Огненные развалины меркли, точно уголья покрывались пеплом. На дворе замычали овцы и щелкал бич. Горихвостка стихла. В гостиной зажгли свечу, в открытую дверь потянулись бабочки. Трещали кузнечики. Вдалеке полыхнула молния, гром не докатился. Темнело быстро.

— Гроза будет, сказал Донат, помолчал, не двигаясь, и заговорил о другом: Смотрю на ваше хозяйство, сударь. Ни к чему. Плохо. Весьма плохо. Без умения. Молодятина не подтянута. Без уменья-с и без любви. Ни к чему.

— Как умеем, сухо ответил Семен Иванович. Не сразу.

На террасу вышла Ирина, со свечей, в белом платье. Свечу Ирина поставила около Доната. Донат внимательно взглянул на нее, Ирина глаз не опустила, свет упал сбоку, зрачки Ирины вспыхнули красными крапп-лаковыми огоньками.

— Семен Иванович, товарищи делают маленькое собрание в читальной, сказала Ирина. Я побуду с гостем.

Семен Иванович поднялся, вслед ему сказал Донат:

— Про конокрадов говорили-с. Конокрады иной раз попадаются, это верно-с... Мы живем, как сто лет жили. А вы вот из Петербурга приехали, когда он в лишаи пошел-с, да-с. В тесное время. У нас Петербург давно прикончен-с. Жили без него и проживем.

— Извините, я сию минуту, сказал Семен Иванович и вышел.

Ирина села на его место, к колонне. Сидели молча. С юга шла тяжелая туча, поблескивая, громыхала злобно. Стемнело черно. Было тихо и душно. Шелестели у свечи бабочки. В гостиной заиграл на рояли Виктор. Вдруг вдалеке, за усадьбой кто-то свистнул два раза коротким разбойничьим посвистом, должно-быть сквозь пальцы. И Донат, и Ирина насторожились. Донат пристально взглянул во мрак и опустил голову, прислушиваясь. Ирина встала, постояла на ступеньках террасы и спустилась в темноту. Вскоре она вернулась, прошла в дом и вышла обратно в дождевом плаще и босая, опять ушла за террасу. Закапал крупный дождь, рванулось несколько взмахов ветра, зашумели по-осеннему Листья, свечной свет затрепыхался, точно качнулись каменные колонны и пол, свеча потухла.

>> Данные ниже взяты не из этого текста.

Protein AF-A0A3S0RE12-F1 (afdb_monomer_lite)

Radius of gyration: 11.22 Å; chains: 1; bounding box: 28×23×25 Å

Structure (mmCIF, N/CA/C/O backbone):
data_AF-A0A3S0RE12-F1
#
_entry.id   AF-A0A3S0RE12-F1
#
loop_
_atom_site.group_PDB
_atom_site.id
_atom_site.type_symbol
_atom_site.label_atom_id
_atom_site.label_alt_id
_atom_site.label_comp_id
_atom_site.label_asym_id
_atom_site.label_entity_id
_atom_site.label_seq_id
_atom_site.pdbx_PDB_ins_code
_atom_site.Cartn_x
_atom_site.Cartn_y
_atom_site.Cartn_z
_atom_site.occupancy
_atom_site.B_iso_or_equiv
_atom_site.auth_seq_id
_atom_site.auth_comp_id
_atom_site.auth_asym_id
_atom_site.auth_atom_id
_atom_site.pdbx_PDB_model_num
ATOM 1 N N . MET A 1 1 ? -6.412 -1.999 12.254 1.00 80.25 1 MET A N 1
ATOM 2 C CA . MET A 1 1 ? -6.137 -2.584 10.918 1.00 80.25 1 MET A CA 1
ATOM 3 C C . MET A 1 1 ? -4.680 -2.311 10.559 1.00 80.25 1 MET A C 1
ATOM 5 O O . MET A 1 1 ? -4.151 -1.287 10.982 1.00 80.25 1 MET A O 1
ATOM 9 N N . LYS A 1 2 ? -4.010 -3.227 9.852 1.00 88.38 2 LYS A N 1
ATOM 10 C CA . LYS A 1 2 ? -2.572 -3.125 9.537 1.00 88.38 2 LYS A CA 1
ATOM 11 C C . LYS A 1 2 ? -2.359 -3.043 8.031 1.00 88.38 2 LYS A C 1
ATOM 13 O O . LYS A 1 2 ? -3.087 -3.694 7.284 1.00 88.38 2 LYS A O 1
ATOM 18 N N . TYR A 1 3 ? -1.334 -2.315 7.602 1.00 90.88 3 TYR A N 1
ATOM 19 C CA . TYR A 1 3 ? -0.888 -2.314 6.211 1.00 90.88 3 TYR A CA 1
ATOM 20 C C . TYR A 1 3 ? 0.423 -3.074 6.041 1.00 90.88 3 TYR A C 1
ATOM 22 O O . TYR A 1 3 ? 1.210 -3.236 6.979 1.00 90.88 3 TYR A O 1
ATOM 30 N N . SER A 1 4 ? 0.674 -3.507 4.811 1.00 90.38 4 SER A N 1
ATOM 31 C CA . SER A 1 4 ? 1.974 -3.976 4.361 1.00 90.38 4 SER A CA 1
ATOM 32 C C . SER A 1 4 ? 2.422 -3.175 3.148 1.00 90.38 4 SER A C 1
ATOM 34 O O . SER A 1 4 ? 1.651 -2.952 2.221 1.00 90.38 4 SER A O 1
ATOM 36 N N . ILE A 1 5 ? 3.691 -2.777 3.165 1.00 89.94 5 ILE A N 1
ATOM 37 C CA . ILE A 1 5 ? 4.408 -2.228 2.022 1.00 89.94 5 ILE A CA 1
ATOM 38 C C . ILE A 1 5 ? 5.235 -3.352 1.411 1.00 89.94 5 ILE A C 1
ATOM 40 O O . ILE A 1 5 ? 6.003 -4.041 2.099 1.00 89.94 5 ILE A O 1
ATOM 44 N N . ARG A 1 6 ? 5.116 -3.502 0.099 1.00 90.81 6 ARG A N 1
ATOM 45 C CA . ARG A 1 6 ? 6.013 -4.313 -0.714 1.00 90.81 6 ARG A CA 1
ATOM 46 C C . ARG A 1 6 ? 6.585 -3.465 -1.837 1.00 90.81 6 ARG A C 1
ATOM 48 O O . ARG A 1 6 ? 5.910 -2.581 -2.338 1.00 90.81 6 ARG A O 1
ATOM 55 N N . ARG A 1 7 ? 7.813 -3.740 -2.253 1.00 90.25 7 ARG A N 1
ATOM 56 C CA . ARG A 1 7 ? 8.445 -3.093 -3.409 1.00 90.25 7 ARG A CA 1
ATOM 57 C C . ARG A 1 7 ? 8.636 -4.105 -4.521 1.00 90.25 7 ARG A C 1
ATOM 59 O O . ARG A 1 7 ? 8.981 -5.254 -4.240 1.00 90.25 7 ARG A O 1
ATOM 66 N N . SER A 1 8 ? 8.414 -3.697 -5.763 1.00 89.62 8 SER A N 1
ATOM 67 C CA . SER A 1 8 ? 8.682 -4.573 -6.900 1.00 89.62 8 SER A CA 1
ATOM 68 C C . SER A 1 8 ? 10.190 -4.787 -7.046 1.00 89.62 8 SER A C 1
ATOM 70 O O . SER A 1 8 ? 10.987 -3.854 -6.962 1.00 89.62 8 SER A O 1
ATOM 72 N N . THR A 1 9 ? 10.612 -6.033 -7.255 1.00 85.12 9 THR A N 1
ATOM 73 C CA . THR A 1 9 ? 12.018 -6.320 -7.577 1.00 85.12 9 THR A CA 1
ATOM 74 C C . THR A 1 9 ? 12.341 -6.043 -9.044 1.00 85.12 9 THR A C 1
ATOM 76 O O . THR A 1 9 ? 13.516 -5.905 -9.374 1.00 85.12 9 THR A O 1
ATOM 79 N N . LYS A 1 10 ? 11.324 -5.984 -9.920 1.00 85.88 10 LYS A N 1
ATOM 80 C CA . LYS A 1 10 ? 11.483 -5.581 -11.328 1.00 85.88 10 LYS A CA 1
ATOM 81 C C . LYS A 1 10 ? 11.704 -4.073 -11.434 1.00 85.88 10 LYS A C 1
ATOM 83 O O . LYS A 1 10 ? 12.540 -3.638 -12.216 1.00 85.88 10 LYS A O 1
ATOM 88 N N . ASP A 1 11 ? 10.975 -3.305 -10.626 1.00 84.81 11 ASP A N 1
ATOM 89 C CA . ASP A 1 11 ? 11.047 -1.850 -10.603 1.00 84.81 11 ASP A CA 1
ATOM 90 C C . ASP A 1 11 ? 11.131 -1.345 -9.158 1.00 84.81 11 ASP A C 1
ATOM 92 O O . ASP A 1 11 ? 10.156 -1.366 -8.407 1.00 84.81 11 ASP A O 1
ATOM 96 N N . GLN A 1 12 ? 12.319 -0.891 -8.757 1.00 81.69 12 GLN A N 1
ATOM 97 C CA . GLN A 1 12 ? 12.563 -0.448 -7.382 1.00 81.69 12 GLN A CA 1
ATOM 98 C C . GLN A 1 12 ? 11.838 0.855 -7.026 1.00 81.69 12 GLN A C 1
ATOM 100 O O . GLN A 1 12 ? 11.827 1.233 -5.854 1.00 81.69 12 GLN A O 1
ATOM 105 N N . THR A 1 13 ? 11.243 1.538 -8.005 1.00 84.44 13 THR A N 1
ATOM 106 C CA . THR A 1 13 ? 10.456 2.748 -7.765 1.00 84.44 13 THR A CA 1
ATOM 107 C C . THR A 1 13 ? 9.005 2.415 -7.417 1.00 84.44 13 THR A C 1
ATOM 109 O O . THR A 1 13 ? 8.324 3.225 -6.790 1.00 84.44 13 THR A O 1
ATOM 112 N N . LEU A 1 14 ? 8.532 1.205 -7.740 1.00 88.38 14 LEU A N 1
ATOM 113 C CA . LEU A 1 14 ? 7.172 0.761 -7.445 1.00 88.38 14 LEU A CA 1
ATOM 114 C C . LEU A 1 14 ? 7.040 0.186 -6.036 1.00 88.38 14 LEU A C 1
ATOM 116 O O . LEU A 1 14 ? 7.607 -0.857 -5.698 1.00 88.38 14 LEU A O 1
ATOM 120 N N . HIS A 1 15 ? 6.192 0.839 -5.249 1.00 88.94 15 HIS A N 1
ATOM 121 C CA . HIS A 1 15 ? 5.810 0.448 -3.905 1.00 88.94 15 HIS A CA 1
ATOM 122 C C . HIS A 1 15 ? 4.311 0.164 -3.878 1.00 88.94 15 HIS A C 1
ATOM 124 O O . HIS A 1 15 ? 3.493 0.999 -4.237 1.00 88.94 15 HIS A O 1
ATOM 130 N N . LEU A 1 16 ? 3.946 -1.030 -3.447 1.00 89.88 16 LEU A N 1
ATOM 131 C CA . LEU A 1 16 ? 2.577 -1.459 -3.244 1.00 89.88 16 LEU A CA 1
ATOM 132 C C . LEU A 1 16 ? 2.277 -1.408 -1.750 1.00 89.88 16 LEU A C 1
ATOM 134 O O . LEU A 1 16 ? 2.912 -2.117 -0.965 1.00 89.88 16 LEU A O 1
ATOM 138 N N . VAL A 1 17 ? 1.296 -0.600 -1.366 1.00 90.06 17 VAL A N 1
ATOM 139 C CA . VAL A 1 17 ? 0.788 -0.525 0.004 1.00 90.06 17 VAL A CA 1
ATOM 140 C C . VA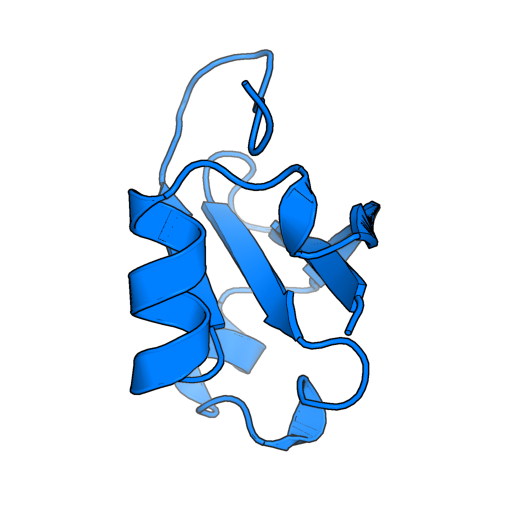L A 1 17 ? -0.632 -1.064 0.011 1.00 90.06 17 VAL A C 1
ATOM 142 O O . VAL A 1 17 ? -1.467 -0.658 -0.789 1.00 90.06 17 VAL A O 1
ATOM 145 N N . PHE A 1 18 ? -0.913 -2.021 0.881 1.00 90.69 18 PHE A N 1
ATOM 146 C CA . PHE A 1 18 ? -2.209 -2.693 0.919 1.00 90.69 18 PHE A CA 1
ATOM 147 C C . PHE A 1 18 ? -2.506 -3.192 2.328 1.00 90.69 18 PHE A C 1
ATOM 149 O O . PHE A 1 18 ? -1.604 -3.330 3.161 1.00 90.69 18 PHE A O 1
ATOM 156 N N . GLU A 1 19 ? -3.775 -3.475 2.603 1.00 90.75 19 GLU A N 1
ATOM 157 C CA . GLU A 1 19 ? -4.178 -4.057 3.881 1.00 90.75 19 GLU A CA 1
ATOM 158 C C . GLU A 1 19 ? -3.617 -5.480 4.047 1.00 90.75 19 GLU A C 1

Семен Иванович прошел темными комнатами дома в читальню. В читальной горели две свечи, на диванах, на окнах, на полу, в свободных позах сидели члены коммуны, курили, все, и мужчины, и женщины, в синих блузах. У стола принужденно стоял товарищ Константин. Семен Иванович сел к столу и взял карандаш.

— В чем дело, товарищи? сказал Семен Иванович.

Из угла, от Анны, ответил Кирилл:

— Мы хотим решить принципиальный вопрос. Товарищ Константин, уезжая в село, вынул у товарища Николая из ящика новые обмотки, без предупреждения, обмотки не вернул и этот факт вообще скрыл. Обмотки, само собою, не есть собственность товарища Николая, но они были в его пользовании. Как квалифицировать этот поступок?

— Я мыслю это как воровство, сказал Николай.

— Товарищи! Повремените! Нельзя так! раздраженно возразил Семен Иванович и забарабанил тонкими своими пальцами по столу. Надо сначала установить факт и принцип.

Семен Иванович говорил очень долго, потом говорили Кирилл, Константин, Николай, Ольга, Петр, и наконец вопрос окончательно запутался. Оказалось, что прецеденты уже были, Константин и Николай были в ссоре, и что Константину обмотки необходимы, а у Николая лишние. За окнами громыхал гром, сияли молнии, шумели вольно ветер и дождь. У свечей сиротливо летали бабочки, умирая. По стенам, в шкафах тускло поблескивали корешки книг и стекла. Стало очень дымно от махорки и степного домодельного табака. В конце говорил опять Семен Иванович о том, что там, где подлинное братство, не может подняться вопроса о краже, но, с другой стороны, что это не принципиальное решение, и кончил:

— Я закрываю собрание, товарищи. Я хочу поделиться с вами другим фактом. Товарищ Виктор женится на товарище Ирине. Я думаю, это разумно. Кто-нибудь имеет сказать что-либо?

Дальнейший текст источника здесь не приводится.